• **TASK DESCRIPTION**:
Somewhere below are a line with "ATOM 116 C C" and a later line with "ATOM 131 C C". Output exactly those lines and all lines between them.

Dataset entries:
====================
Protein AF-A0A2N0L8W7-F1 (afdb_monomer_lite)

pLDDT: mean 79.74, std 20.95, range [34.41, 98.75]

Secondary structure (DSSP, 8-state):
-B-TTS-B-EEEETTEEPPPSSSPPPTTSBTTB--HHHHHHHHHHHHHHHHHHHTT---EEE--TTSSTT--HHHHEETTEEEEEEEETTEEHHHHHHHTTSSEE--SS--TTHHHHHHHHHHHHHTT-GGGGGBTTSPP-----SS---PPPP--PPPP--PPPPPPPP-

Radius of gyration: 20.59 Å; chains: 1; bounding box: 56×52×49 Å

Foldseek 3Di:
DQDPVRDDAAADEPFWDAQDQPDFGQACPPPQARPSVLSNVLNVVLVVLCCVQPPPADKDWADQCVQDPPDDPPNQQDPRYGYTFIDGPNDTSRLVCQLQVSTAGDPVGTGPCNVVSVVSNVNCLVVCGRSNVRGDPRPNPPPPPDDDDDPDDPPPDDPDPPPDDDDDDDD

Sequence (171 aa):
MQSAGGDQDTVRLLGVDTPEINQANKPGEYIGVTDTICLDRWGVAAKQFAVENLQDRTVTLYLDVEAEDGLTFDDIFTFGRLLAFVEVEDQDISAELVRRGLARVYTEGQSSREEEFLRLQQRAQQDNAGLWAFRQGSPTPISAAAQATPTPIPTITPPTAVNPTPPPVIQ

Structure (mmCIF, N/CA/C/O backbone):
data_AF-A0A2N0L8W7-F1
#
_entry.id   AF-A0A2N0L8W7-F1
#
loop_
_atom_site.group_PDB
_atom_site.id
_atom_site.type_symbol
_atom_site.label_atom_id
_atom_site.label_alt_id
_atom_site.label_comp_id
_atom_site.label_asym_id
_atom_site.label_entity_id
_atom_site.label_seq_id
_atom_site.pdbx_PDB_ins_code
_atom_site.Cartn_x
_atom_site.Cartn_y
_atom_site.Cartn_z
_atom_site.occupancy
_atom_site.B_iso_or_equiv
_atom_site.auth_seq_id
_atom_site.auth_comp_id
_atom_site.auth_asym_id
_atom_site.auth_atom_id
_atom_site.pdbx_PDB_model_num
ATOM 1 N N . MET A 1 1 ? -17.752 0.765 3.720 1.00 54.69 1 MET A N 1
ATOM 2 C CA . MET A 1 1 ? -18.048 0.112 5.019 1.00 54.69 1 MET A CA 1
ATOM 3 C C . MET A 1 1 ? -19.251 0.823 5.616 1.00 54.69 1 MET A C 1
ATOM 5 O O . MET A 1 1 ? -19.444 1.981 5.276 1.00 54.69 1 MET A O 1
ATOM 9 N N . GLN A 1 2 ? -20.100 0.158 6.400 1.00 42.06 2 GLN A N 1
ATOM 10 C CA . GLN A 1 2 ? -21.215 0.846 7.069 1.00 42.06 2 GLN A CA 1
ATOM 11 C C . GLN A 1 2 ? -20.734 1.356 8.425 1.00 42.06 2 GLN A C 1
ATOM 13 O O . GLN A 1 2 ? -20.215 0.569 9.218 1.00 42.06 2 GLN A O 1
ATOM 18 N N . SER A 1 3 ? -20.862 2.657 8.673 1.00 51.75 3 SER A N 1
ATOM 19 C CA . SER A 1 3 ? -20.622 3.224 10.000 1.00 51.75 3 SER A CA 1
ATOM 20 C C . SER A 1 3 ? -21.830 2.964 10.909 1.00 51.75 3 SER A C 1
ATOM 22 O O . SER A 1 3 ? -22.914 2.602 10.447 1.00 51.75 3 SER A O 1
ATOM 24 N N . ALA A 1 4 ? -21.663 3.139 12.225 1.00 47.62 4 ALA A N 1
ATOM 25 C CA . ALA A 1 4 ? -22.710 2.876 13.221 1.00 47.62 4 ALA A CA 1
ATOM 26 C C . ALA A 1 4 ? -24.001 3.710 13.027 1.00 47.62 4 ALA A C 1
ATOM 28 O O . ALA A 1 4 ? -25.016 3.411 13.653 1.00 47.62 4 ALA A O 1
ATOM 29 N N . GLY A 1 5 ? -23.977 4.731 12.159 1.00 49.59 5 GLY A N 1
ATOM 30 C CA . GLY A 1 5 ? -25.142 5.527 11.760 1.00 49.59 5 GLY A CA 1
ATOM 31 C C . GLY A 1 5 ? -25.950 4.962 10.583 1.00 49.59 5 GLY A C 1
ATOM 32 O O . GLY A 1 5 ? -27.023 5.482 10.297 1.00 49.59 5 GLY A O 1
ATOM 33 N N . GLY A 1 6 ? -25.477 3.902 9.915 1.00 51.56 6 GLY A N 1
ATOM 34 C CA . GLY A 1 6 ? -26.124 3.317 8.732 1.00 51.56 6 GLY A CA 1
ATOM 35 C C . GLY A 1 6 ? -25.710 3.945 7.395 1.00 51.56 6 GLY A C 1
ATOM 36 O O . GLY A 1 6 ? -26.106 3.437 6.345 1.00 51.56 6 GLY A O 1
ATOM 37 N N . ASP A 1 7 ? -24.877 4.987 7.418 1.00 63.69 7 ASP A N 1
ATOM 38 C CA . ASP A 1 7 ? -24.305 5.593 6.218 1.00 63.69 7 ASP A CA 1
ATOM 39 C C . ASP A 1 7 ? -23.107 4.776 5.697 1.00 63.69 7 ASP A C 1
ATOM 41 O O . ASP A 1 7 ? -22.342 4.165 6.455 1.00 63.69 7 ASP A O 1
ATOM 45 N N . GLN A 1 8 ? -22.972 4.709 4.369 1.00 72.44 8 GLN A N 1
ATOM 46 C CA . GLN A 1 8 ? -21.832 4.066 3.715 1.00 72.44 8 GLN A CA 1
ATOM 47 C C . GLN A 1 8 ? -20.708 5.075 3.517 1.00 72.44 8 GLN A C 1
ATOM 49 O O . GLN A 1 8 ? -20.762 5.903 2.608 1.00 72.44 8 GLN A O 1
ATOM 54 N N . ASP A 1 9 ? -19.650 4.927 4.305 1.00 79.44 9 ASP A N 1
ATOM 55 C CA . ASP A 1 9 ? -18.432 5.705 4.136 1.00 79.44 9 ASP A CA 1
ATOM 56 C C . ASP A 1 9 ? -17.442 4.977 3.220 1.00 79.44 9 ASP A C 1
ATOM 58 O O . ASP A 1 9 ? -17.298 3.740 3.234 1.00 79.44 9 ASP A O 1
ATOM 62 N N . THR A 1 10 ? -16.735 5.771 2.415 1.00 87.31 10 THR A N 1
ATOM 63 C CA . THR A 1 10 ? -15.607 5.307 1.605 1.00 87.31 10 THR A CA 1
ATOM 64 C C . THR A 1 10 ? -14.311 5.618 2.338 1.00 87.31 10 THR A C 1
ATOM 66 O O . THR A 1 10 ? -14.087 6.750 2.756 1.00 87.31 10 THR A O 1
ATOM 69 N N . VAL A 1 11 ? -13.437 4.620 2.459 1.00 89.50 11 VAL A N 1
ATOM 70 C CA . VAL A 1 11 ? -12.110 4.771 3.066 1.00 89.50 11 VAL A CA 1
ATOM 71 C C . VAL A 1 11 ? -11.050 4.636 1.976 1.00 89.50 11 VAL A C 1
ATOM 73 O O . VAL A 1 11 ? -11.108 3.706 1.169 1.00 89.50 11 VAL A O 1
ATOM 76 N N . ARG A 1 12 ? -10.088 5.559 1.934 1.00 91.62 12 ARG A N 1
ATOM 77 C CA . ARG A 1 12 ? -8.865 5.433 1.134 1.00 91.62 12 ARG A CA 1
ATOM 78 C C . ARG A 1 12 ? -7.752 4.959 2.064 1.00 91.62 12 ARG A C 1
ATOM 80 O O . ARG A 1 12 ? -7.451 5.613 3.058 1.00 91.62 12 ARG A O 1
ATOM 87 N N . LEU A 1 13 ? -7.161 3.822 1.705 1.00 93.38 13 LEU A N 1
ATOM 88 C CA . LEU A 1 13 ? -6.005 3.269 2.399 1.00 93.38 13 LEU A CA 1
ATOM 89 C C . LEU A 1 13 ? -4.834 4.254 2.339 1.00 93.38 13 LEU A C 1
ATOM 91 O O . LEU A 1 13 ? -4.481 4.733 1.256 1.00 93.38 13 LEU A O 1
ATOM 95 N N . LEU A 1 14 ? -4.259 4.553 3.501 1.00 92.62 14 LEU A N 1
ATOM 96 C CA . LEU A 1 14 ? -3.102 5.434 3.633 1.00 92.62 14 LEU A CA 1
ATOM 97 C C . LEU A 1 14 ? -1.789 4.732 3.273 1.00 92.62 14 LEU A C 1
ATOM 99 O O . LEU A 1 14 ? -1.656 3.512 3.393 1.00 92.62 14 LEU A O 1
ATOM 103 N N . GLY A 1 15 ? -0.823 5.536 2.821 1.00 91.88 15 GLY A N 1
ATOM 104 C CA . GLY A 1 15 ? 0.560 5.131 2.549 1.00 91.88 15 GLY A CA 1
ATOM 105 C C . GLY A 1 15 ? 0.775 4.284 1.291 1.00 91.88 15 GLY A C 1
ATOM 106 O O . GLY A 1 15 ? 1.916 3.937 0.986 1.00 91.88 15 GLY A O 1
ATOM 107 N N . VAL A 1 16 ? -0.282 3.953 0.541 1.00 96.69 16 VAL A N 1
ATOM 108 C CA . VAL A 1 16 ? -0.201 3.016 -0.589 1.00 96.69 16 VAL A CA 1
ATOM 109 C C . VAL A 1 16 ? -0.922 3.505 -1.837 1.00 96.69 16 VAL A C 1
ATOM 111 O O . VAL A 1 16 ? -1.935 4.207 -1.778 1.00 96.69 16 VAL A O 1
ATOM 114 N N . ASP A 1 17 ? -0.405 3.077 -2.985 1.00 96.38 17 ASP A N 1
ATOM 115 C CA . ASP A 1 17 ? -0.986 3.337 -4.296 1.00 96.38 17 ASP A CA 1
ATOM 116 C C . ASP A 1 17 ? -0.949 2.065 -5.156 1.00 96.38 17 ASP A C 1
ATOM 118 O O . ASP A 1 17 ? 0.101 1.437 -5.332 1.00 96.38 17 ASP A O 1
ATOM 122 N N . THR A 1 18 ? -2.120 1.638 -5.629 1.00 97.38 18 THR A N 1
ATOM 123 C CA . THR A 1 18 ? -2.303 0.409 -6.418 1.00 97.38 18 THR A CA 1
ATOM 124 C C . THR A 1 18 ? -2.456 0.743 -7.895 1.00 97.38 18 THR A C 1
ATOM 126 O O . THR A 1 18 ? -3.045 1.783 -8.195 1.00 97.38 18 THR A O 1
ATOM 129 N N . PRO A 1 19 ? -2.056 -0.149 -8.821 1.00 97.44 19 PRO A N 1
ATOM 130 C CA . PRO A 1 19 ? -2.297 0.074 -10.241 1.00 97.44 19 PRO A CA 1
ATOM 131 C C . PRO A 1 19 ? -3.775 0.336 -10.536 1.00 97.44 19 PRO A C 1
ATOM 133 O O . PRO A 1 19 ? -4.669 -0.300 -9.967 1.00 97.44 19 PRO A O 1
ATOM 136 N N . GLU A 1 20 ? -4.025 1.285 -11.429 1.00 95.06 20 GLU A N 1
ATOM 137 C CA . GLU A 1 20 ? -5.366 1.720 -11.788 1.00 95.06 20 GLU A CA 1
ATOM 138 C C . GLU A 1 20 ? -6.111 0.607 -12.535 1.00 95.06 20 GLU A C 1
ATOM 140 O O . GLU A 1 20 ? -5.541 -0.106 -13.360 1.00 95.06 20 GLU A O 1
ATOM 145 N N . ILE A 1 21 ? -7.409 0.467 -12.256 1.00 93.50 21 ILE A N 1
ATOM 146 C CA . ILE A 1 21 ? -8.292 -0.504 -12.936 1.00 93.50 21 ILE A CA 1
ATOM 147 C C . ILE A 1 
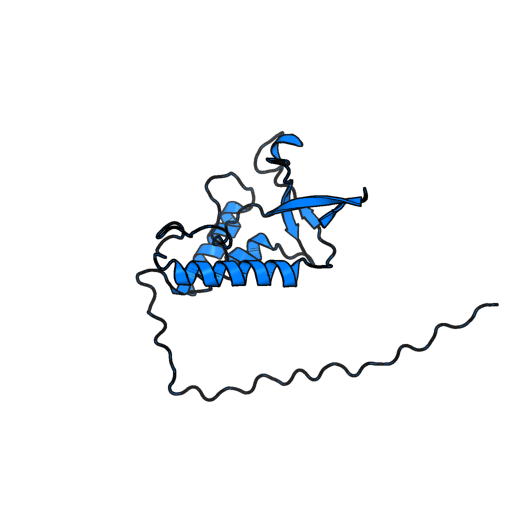21 ? -9.399 0.160 -13.759 1.00 93.50 21 ILE A C 1
ATOM 149 O O . ILE A 1 21 ? -10.029 -0.489 -14.588 1.00 93.50 21 ILE A O 1
ATOM 153 N N . ASN A 1 22 ? -9.665 1.444 -13.506 1.00 88.94 22 ASN A N 1
ATOM 154 C CA . ASN A 1 22 ? -10.712 2.216 -14.183 1.00 88.94 22 ASN A CA 1
ATOM 155 C C . ASN A 1 22 ? -10.128 3.287 -15.116 1.00 88.94 22 ASN A C 1
ATOM 157 O O . ASN A 1 22 ? -10.871 3.982 -15.806 1.00 88.94 22 ASN A O 1
ATOM 161 N N . GLN A 1 23 ? -8.806 3.445 -15.108 1.00 91.44 23 GLN A N 1
ATOM 162 C CA . GLN A 1 23 ? -8.056 4.419 -15.888 1.00 91.44 23 GLN A CA 1
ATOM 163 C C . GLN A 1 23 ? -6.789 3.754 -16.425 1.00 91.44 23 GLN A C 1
====================
• **ANSWER TO THE EXERCISE**:
ATOM 116 C C . ASP A 1 17 ? -0.949 2.065 -5.156 1.00 96.38 17 ASP A C 1
ATOM 118 O O . ASP A 1 17 ? 0.101 1.437 -5.332 1.00 96.38 17 ASP A O 1
ATOM 122 N N . THR A 1 18 ? -2.120 1.638 -5.629 1.00 97.38 18 THR A N 1
ATOM 123 C CA . THR A 1 18 ? -2.303 0.409 -6.418 1.00 97.38 18 THR A CA 1
ATOM 124 C C . THR A 1 18 ? -2.456 0.743 -7.895 1.00 97.38 18 THR A C 1
ATOM 126 O O . THR A 1 18 ? -3.045 1.783 -8.195 1.00 97.38 18 THR A O 1
ATOM 129 N N . PRO A 1 19 ? -2.056 -0.149 -8.821 1.00 97.44 19 PRO A N 1
ATOM 130 C CA . PRO A 1 19 ? -2.297 0.074 -10.241 1.00 97.44 19 PRO A CA 1
ATOM 131 C C . PRO A 1 19 ? -3.775 0.336 -10.536 1.00 97.44 19 PRO A C 1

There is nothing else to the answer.